How to complete this task:
Each line in the records below, from the one that contains "ATOM 235 O O" to the one that contains "ATOM 268 C C", should be reproduced exactly, the first and last included.

[Records from a data source]

:::::

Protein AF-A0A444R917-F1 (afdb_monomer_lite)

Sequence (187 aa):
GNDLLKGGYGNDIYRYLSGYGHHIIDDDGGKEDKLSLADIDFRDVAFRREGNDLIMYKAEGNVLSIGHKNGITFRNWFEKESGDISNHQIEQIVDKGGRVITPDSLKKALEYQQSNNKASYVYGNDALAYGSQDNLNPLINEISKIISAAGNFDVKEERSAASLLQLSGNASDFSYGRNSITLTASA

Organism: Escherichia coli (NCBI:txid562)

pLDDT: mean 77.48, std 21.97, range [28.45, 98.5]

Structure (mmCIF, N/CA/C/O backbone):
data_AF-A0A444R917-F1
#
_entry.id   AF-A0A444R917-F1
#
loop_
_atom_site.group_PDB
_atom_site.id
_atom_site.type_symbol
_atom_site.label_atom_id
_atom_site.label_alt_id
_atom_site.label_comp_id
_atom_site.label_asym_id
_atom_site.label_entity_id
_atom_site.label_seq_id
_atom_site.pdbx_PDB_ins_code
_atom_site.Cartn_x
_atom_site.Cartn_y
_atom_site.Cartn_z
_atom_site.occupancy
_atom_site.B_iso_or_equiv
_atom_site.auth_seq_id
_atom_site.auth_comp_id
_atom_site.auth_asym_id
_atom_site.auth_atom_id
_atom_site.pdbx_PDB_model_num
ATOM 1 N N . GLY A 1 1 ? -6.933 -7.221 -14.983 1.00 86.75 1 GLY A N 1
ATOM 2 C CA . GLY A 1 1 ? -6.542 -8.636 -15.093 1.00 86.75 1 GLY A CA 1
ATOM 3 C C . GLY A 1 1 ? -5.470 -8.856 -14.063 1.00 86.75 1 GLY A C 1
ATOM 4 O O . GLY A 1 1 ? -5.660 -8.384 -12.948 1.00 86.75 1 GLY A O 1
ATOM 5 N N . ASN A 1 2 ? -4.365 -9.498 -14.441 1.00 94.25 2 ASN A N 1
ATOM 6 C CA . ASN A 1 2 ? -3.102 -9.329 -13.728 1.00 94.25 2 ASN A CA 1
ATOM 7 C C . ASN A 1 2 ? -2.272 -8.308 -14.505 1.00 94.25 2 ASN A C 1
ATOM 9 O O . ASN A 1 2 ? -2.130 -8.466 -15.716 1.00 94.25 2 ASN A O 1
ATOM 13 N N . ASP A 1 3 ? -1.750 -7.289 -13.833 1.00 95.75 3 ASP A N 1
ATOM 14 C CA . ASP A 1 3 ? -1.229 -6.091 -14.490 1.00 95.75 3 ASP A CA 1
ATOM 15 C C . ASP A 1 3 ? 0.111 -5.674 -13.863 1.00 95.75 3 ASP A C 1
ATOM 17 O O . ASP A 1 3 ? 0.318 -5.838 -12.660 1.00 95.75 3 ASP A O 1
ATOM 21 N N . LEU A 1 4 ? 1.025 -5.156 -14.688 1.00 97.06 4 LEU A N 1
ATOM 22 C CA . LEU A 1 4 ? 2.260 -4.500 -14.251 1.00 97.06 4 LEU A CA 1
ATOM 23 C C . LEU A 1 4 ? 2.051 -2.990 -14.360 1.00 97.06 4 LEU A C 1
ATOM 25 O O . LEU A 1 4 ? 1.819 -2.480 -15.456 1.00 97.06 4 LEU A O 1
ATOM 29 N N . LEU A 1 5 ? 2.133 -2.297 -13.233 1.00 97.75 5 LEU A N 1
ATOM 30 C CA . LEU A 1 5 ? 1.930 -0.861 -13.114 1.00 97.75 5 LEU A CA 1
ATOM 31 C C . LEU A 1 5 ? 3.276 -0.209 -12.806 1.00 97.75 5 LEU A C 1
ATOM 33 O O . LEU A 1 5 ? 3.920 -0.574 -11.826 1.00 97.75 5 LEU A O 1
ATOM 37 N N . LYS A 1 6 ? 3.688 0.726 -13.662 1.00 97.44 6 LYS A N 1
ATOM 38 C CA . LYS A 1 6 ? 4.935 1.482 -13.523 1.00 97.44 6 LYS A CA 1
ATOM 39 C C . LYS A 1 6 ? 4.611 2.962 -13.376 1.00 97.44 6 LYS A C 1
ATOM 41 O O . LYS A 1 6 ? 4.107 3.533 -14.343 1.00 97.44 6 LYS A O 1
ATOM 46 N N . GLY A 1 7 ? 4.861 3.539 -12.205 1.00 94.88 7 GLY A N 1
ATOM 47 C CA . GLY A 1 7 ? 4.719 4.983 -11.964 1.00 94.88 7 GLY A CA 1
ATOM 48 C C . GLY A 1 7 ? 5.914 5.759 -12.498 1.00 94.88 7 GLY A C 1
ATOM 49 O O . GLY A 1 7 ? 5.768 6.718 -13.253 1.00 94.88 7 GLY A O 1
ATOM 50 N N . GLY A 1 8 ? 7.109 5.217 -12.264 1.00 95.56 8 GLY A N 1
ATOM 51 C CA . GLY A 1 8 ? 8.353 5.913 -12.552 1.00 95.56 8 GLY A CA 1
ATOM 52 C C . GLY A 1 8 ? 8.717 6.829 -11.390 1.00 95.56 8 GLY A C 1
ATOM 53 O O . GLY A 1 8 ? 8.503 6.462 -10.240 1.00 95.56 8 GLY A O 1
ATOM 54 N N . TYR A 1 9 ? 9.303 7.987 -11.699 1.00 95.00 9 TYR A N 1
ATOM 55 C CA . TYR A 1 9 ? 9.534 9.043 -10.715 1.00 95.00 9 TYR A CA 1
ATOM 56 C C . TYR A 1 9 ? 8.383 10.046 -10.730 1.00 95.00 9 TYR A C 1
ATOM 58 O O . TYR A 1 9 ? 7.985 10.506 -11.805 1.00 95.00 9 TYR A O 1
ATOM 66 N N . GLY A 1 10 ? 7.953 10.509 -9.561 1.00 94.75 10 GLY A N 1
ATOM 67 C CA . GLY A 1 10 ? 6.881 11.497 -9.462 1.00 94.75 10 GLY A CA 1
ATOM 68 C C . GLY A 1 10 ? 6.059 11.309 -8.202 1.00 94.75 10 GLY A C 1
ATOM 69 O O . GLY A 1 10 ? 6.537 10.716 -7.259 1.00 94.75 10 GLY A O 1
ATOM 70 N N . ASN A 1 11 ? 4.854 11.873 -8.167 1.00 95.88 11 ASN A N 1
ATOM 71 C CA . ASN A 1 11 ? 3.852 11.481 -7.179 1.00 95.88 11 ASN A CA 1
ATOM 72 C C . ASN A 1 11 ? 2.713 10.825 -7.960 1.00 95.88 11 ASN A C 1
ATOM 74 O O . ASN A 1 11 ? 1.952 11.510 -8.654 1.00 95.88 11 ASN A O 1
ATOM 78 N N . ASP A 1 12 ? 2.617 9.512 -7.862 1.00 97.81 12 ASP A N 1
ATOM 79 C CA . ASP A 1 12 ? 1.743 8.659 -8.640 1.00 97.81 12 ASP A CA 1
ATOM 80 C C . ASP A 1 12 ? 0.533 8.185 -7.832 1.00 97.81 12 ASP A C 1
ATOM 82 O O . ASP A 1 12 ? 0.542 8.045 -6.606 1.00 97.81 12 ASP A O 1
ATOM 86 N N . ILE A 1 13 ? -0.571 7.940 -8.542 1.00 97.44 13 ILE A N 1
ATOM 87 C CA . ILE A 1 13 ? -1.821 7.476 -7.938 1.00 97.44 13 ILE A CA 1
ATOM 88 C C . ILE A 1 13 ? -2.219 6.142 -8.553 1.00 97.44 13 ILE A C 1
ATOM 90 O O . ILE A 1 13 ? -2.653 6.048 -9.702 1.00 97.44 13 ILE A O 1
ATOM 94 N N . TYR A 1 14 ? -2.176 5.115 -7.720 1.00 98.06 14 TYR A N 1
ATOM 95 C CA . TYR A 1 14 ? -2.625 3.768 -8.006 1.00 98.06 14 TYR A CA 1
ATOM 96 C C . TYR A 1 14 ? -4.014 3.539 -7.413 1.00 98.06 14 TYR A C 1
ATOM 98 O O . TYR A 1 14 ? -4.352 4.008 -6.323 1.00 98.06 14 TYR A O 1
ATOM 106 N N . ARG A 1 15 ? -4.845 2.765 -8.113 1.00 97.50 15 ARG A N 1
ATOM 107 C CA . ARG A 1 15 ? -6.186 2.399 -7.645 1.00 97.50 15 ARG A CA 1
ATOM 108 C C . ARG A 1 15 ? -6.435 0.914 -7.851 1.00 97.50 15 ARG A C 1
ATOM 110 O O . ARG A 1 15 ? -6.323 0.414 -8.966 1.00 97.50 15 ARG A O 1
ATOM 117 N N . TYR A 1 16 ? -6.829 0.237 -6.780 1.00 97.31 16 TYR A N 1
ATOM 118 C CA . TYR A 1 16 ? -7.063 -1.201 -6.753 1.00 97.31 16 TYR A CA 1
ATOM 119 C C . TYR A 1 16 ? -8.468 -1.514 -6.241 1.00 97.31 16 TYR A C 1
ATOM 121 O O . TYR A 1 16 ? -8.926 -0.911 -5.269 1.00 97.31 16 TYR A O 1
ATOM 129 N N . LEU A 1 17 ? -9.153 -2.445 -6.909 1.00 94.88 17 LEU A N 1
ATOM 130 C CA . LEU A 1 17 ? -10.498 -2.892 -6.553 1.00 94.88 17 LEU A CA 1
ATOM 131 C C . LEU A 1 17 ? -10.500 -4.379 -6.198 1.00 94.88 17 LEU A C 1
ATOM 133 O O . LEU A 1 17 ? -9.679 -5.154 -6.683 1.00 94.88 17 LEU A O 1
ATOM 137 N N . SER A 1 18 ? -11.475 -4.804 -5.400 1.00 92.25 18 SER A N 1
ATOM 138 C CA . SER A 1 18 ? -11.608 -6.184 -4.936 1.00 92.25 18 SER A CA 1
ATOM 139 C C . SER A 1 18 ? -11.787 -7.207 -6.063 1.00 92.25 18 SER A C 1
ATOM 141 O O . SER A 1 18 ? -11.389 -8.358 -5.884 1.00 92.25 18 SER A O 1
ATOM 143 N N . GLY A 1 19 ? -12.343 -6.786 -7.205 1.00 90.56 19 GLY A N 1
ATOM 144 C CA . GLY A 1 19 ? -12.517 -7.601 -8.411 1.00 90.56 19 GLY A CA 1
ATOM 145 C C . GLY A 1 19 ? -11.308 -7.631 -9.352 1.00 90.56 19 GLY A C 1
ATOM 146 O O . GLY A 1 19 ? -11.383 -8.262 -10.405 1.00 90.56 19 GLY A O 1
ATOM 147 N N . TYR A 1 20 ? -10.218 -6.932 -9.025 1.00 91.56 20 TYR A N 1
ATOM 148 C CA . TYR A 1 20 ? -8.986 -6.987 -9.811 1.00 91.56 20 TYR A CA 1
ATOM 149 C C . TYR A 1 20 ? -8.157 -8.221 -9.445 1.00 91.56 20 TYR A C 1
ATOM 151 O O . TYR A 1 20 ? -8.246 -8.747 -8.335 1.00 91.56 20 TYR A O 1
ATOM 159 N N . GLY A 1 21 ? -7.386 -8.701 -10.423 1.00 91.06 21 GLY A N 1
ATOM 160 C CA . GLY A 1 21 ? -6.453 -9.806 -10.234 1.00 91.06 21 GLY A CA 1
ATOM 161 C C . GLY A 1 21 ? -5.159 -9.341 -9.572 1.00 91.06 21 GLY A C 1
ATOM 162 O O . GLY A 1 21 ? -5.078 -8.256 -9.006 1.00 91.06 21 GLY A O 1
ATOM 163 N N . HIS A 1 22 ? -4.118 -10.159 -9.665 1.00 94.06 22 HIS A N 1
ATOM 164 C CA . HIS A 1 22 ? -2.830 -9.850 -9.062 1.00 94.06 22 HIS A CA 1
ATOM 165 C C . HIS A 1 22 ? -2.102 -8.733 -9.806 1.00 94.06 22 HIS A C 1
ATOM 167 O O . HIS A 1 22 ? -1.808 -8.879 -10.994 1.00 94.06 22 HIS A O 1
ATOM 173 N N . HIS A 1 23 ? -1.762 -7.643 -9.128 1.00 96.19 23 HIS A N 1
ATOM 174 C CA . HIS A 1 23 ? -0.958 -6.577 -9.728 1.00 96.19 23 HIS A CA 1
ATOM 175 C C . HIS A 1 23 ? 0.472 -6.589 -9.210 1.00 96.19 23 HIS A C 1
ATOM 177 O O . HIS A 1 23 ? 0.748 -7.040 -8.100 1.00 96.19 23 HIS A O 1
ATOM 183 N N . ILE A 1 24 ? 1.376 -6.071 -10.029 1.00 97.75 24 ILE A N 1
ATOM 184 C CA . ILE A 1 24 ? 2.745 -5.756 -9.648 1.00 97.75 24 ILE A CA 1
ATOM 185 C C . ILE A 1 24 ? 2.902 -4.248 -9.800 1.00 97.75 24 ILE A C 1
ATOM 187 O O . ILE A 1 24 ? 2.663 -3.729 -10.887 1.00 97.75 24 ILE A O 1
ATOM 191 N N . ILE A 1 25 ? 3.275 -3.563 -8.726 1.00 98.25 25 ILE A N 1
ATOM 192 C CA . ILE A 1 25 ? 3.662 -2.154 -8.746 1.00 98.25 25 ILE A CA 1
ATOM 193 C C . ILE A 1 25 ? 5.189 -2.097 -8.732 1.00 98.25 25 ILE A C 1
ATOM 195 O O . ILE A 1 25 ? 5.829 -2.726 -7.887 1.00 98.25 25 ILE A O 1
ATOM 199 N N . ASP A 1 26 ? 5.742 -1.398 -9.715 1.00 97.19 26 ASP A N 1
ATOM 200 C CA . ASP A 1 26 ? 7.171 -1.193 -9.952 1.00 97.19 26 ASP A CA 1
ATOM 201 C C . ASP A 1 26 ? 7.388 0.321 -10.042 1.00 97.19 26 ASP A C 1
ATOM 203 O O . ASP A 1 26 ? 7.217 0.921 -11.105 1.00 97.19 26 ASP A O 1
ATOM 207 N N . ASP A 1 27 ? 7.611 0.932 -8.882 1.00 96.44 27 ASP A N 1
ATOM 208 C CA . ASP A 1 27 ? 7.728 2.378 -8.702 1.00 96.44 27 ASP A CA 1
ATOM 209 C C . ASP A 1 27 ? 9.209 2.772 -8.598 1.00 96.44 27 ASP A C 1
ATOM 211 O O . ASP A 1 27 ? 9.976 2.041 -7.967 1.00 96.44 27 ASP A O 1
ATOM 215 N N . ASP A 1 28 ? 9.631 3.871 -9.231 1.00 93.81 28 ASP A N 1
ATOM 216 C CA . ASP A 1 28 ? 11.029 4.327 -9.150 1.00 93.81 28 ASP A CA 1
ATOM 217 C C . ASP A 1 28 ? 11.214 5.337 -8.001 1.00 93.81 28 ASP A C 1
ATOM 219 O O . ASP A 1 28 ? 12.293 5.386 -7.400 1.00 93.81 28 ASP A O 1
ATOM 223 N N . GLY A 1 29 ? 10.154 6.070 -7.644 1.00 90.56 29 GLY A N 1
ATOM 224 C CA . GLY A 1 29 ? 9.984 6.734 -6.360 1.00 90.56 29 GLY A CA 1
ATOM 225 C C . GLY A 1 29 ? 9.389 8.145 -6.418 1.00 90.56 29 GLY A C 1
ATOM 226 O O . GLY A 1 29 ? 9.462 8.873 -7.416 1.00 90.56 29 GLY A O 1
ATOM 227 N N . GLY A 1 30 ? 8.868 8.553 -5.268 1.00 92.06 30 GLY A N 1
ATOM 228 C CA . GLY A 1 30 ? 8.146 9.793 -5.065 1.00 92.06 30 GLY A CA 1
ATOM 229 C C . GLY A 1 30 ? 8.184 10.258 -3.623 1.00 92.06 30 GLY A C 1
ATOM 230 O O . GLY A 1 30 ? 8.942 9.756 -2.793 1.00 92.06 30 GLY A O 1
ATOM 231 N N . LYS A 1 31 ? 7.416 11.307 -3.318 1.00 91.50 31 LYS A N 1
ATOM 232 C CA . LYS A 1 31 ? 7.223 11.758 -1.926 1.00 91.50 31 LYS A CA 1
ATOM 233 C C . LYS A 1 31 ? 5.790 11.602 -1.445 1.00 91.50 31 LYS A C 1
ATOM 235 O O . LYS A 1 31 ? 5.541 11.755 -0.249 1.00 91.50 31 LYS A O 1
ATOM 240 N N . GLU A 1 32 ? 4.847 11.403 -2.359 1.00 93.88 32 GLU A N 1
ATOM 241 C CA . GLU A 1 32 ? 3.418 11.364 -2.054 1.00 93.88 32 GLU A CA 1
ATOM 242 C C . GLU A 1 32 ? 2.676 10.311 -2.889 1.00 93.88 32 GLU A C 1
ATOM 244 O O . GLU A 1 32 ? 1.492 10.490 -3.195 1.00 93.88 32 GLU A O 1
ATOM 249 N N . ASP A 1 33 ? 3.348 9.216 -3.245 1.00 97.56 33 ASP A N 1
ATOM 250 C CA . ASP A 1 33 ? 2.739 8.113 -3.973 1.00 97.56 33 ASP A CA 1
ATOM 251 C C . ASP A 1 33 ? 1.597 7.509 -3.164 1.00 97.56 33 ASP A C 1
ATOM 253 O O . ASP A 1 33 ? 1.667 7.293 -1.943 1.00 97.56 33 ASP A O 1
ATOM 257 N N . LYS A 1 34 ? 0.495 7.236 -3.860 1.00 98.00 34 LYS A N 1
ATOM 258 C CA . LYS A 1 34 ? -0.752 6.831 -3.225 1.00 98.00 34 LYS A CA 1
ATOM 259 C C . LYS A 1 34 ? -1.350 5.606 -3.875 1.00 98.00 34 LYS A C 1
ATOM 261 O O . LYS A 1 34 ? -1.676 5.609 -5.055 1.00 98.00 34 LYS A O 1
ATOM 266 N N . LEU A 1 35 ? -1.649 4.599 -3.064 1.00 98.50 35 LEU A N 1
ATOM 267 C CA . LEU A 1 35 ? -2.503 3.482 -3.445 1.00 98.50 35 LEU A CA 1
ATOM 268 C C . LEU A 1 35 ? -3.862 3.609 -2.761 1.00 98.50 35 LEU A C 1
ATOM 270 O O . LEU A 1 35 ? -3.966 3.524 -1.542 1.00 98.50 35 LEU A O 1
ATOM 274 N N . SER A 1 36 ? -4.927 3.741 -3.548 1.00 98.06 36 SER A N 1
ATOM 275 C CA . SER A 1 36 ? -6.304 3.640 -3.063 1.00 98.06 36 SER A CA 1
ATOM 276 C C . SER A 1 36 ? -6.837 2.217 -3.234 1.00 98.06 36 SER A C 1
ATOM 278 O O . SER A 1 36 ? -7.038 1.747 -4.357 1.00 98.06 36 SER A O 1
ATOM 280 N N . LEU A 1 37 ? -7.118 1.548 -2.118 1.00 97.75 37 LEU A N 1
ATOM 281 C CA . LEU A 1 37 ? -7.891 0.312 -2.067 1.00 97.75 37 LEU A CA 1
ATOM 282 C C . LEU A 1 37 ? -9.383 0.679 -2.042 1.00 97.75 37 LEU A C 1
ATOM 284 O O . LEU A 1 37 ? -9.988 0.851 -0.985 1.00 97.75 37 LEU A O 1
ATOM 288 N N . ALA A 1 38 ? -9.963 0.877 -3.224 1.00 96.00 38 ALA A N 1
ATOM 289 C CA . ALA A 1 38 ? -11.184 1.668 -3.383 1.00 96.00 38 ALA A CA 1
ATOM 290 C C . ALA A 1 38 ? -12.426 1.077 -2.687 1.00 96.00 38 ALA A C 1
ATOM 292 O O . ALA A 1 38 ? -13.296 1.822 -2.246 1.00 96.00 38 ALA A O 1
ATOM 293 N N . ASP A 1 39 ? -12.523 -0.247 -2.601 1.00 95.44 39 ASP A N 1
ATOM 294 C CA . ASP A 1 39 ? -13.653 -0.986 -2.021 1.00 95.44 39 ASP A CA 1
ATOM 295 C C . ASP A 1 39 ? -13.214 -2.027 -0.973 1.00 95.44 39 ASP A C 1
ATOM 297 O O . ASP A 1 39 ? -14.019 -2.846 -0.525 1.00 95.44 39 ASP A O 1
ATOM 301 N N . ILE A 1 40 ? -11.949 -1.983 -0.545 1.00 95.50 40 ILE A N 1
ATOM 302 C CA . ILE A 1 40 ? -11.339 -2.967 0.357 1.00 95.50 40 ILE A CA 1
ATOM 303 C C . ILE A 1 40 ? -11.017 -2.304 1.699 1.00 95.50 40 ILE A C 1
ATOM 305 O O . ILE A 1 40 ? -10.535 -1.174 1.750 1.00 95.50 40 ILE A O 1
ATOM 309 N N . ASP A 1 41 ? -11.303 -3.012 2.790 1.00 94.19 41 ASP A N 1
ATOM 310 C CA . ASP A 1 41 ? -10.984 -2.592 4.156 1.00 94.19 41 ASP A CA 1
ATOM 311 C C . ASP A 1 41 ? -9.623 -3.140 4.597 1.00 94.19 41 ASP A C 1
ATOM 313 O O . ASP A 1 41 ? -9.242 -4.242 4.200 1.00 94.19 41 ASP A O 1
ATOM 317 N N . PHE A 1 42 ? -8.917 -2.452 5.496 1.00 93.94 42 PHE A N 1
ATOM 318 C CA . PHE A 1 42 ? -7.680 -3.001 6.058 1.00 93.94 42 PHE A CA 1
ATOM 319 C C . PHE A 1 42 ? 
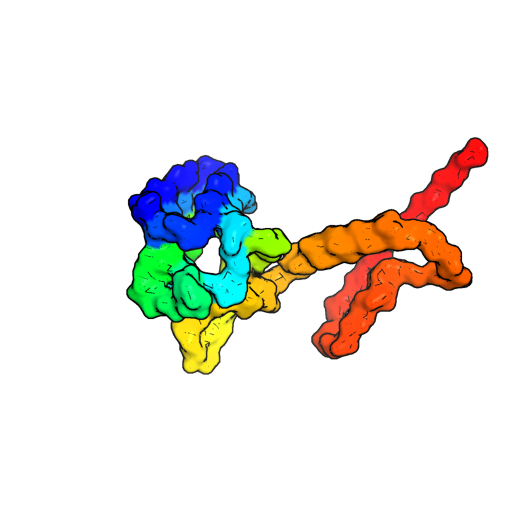-7.844 -4.282 6.881 1.00 93.94 42 PHE A C 1
ATOM 321 O O . PHE A 1 42 ? -6.869 -5.011 7.070 1.00 93.94 42 PHE A O 1
ATOM 328 N N . ARG A 1 43 ? -9.057 -4.603 7.344 1.00 92.31 43 ARG A N 1
ATOM 329 C CA . ARG A 1 43 ? -9.348 -5.915 7.936 1.00 92.31 43 ARG A CA 1
ATOM 330 C C . ARG A 1 43 ? -9.275 -7.054 6.916 1.00 92.31 43 ARG A C 1
ATOM 332 O O . ARG A 1 43 ? -9.050 -8.196 7.304 1.00 92.31 43 ARG A O 1
ATOM 339 N N . ASP A 1 44 ? -9.443 -6.739 5.636 1.00 94.69 44 ASP A N 1
ATOM 340 C CA . ASP A 1 44 ? -9.538 -7.706 4.545 1.00 94.69 44 ASP A CA 1
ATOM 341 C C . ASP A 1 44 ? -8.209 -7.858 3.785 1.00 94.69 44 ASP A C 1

:::::

Solution for this problem:
ATOM 235 O O . LYS A 1 31 ? 5.541 11.755 -0.249 1.00 91.50 31 LYS A O 1
ATOM 240 N N . GLU A 1 32 ? 4.847 11.403 -2.359 1.00 93.88 32 GLU A N 1
ATOM 241 C CA . GLU A 1 32 ? 3.418 11.364 -2.054 1.00 93.88 32 GLU A CA 1
ATOM 242 C C . GLU A 1 32 ? 2.676 10.311 -2.889 1.00 93.88 32 GLU A C 1
ATOM 244 O O . GLU A 1 32 ? 1.492 10.490 -3.195 1.00 93.88 32 GLU A O 1
ATOM 249 N N . ASP A 1 33 ? 3.348 9.216 -3.245 1.00 97.56 33 ASP A N 1
ATOM 250 C CA . ASP A 1 33 ? 2.739 8.113 -3.973 1.00 97.56 33 ASP A CA 1
ATOM 251 C C . ASP A 1 33 ? 1.597 7.509 -3.164 1.00 97.56 33 ASP A C 1
ATOM 253 O O . ASP A 1 33 ? 1.667 7.293 -1.943 1.00 97.56 33 ASP A O 1
ATOM 257 N N . LYS A 1 34 ? 0.495 7.236 -3.860 1.00 98.00 34 LYS A N 1
ATOM 258 C CA . LYS A 1 34 ? -0.752 6.831 -3.225 1.00 98.00 34 LYS A CA 1
ATOM 259 C C . LYS A 1 34 ? -1.350 5.606 -3.875 1.00 98.00 34 LYS A C 1
ATOM 261 O O . LYS A 1 34 ? -1.676 5.609 -5.055 1.00 98.00 34 LYS A O 1
ATOM 266 N N . LEU A 1 35 ? -1.649 4.599 -3.064 1.00 98.50 35 LEU A N 1
ATOM 267 C CA . LEU A 1 35 ? -2.503 3.482 -3.445 1.00 98.50 35 LEU A CA 1
ATOM 268 C C . LEU A 1 35 ? -3.862 3.609 -2.761 1.00 98.50 35 LEU A C 1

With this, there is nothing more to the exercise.